Identify string field in csv and enclose in double quotes

I have a tst file with the below content

tst.csv

1, Mike, 3000,5000, Mgr
2, 1000, 5000,7000, Sr. Mgr

I need the below o/p using gsub without any for loop, dont want to write any shell script as well.

Expected o/p

1, "Mike", 3000, 5000, "Mgr"
2, 1000, 5000, 7000,"Sr. Mgr"

Hello @reach2khan, On forums we do encourage users to do add their efforts which they have put in order to solve their own problems. So please do add your efforts/attempts in form of code in your question and let us know then.

Thanks,
R. Singh

1 Like

Tried the below cmd , but no o/p seems to print

awk '{gsub("/[[:alpha:]]+/","&&",$2);gsub("/[[:alpha:]]+/","&&",$5);print $0}' tst.csv

Wonder why that is? What's wrong with using a loop?
The subject of this thread is "Identify string field in csv ". How does your code achieve this "identification"?
How do you determine if a field contains ONLY alphabetic chars?
Does Mike 123 qualifies? Or Mike! ? Or anything with leading/trailing spaces (e.g.)?

awk '{gsub("/[[:alpha:]]+/","&&",$2);gsub("/[[:alpha:]]+/","&&",$5);print $0}'

What's the field separator in your sample?
What's the meaning of "/[[:alpha:]]+/"?
What do you think "&&" is supposed to do?

3 Likes

Wonder why that is? What's wrong with using a loop?
Agree;we can go with the loop to identify if the field is a string - to make the code more generic.

How do you determine if a field contains ONLY alphabetic chars?
I am trying to check if 2nd and 5th field is alpha -numeric or not using [[:alpha:]]

Does Mike 123 qualifies? Or Mike! ? Or anything with leading/trailing spaces (e.g.)?
I am treating this field as alpha-numeric

What's the field separator in your sample?
it is comma - updated my command

What do you think "&&" is supposed to do?
I replaced with single & - the objective of adding "&" was to put the field that is read in quotes (as shown in the below cmd)

awk -v dq='"' '{gsub("/^[[:alpha:]]+/",dq"&"dq,$2);gsub("^/[[:alpha:]]+/",dq"&"dq,$5);print $0}' FS=, OFS=, tst.csv

But when i fire the above cmd - the 2nd and 5th fields are not quoted

alpha is not alphanumeric:

       [:alnum:]  Alphanumeric characters.
       [:alpha:]  Alphabetic characters.
awk -v dq='"' '{gsub("/^[[:alpha:]]+/",dq"&"dq,$2);....'

First of all your field 2 has a leading space ( Mike). Therefore your anchor (^) to the begining of the field fails to match.
Secondly, you're specifying the pattern to gsub incorrectly.
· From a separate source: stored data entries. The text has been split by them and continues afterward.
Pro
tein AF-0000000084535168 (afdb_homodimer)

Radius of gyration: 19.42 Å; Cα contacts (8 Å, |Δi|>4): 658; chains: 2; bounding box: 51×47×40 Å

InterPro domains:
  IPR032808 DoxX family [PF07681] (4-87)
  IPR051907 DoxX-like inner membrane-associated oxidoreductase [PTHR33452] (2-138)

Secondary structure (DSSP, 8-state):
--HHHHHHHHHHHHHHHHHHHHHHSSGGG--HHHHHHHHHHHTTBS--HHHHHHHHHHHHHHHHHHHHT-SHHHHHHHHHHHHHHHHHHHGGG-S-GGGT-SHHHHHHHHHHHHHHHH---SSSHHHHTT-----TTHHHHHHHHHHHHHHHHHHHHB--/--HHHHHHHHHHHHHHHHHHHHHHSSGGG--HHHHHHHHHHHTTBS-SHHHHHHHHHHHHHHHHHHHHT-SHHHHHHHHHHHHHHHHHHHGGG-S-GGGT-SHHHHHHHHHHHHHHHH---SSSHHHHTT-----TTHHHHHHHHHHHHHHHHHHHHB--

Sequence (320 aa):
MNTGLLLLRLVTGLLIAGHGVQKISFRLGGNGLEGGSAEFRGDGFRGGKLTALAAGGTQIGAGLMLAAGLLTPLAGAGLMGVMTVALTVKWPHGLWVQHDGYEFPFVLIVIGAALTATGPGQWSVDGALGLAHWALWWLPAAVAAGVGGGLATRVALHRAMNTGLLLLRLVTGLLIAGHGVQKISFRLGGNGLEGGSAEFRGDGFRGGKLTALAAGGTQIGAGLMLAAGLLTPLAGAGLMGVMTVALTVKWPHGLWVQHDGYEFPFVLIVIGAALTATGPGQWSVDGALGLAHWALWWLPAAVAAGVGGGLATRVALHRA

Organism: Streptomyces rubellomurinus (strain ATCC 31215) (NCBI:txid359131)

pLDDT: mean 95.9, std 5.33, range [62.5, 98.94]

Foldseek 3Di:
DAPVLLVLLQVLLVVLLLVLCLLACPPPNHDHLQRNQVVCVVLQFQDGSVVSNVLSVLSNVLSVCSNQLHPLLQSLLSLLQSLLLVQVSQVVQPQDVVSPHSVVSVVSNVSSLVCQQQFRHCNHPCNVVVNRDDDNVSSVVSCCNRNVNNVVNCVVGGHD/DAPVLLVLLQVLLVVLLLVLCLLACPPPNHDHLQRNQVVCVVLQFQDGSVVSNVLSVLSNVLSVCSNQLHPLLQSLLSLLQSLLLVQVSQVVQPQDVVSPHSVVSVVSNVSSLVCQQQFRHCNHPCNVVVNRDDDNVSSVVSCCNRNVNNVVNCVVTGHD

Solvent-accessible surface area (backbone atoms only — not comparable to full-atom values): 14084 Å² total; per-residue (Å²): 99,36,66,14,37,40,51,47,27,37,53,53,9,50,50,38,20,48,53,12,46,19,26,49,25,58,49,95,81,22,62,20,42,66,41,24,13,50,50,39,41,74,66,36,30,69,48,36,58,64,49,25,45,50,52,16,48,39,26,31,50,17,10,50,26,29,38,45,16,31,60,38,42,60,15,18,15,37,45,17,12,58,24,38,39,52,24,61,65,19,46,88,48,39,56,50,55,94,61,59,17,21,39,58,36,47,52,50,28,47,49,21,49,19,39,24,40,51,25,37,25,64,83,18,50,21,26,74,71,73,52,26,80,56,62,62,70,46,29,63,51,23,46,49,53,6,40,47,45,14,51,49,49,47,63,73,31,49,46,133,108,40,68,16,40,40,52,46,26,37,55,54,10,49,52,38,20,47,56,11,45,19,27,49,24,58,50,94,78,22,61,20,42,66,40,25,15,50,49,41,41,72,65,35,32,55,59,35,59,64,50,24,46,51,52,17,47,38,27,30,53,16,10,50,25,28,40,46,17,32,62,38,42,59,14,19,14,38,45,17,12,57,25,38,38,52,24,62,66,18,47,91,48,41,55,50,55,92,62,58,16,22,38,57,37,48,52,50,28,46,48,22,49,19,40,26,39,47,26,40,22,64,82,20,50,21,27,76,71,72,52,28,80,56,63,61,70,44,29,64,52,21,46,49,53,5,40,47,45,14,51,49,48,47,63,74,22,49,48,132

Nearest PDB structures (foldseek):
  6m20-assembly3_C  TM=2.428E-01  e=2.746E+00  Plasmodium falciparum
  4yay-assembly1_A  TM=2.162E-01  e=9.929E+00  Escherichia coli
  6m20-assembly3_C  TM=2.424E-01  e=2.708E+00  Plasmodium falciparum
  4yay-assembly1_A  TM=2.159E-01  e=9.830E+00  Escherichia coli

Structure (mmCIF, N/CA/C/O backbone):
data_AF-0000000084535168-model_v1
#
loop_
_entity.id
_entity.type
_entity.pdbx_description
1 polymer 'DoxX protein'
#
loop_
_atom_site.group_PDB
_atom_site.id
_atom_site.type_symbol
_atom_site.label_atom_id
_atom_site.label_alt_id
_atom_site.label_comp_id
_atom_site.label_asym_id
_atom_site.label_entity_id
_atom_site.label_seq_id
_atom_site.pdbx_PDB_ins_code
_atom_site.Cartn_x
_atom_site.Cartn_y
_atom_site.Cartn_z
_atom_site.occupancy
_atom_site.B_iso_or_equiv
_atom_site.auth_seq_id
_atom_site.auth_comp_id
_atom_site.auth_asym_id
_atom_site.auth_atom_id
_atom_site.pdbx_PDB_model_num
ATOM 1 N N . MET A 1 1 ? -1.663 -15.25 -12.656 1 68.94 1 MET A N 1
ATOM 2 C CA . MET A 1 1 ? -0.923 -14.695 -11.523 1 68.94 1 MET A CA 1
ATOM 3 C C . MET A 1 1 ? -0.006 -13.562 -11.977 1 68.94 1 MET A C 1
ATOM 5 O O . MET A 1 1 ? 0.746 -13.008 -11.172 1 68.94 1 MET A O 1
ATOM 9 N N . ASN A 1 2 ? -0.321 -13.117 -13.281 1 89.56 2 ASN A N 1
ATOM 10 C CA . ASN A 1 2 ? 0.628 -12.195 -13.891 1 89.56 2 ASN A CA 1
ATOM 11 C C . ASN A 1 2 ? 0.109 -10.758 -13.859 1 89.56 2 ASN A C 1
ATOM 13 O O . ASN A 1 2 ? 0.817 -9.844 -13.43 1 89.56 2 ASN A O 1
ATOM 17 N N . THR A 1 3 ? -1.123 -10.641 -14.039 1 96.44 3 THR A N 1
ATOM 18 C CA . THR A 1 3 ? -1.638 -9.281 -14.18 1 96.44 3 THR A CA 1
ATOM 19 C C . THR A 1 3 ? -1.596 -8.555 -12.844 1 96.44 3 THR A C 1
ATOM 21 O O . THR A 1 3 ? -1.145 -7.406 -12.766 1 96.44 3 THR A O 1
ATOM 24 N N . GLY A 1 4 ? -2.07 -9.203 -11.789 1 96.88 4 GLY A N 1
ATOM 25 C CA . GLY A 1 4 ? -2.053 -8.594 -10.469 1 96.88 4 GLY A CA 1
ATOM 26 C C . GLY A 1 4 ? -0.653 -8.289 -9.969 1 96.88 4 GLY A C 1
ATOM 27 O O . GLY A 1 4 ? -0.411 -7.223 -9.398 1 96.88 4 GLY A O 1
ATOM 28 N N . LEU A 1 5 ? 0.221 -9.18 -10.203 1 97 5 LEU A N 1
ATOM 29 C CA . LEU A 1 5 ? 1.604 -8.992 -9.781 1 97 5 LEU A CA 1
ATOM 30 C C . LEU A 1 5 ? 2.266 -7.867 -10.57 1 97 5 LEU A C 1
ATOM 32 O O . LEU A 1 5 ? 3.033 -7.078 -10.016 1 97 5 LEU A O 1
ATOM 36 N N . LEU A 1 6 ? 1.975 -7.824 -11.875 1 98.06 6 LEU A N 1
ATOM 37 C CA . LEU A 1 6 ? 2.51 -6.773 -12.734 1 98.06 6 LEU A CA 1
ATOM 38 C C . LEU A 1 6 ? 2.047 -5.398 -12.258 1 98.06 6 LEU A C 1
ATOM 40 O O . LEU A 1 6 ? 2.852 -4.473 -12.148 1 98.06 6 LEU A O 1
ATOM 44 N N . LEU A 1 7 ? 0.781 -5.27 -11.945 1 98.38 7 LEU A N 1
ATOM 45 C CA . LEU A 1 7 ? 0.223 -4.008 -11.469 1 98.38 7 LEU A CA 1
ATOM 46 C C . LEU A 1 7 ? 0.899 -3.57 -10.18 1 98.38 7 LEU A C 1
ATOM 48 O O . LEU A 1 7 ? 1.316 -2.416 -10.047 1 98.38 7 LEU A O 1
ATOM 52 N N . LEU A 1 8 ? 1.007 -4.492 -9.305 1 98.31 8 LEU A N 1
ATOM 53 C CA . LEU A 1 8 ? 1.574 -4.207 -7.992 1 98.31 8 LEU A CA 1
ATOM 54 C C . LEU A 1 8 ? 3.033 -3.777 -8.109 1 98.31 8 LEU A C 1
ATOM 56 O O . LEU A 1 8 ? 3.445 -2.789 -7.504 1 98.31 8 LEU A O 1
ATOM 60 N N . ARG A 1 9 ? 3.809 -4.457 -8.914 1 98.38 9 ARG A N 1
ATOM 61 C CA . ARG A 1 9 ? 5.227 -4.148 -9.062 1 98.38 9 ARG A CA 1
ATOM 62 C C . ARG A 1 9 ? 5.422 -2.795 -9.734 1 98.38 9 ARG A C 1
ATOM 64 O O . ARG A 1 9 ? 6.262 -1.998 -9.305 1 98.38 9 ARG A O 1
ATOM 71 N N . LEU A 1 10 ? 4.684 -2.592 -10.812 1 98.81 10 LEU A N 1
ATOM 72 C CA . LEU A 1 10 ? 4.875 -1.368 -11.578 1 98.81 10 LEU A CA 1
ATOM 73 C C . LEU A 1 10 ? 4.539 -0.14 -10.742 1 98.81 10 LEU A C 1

It should be "^[[:alpha:]]+" - loose the slashes - they're taken literally inside the quotes. Or loose the quotes and leave the slashes - but not both.
So the code (the way you're implementing it) should look like:

awk -v dq='"' '{gsub("^[[:alpha:]]+",dq"&"dq,$2);....'

I'll let you consider other potential changes based on some of the questions/concerns raised above.

1 Like

Hello

assuming your strings are in file 'file', and using octal representation to deal with double quotes (more easy)

This will need to be a little adapted if you want to conserve spaces before/after the comma (your sample seems to not be homogeneous on the format)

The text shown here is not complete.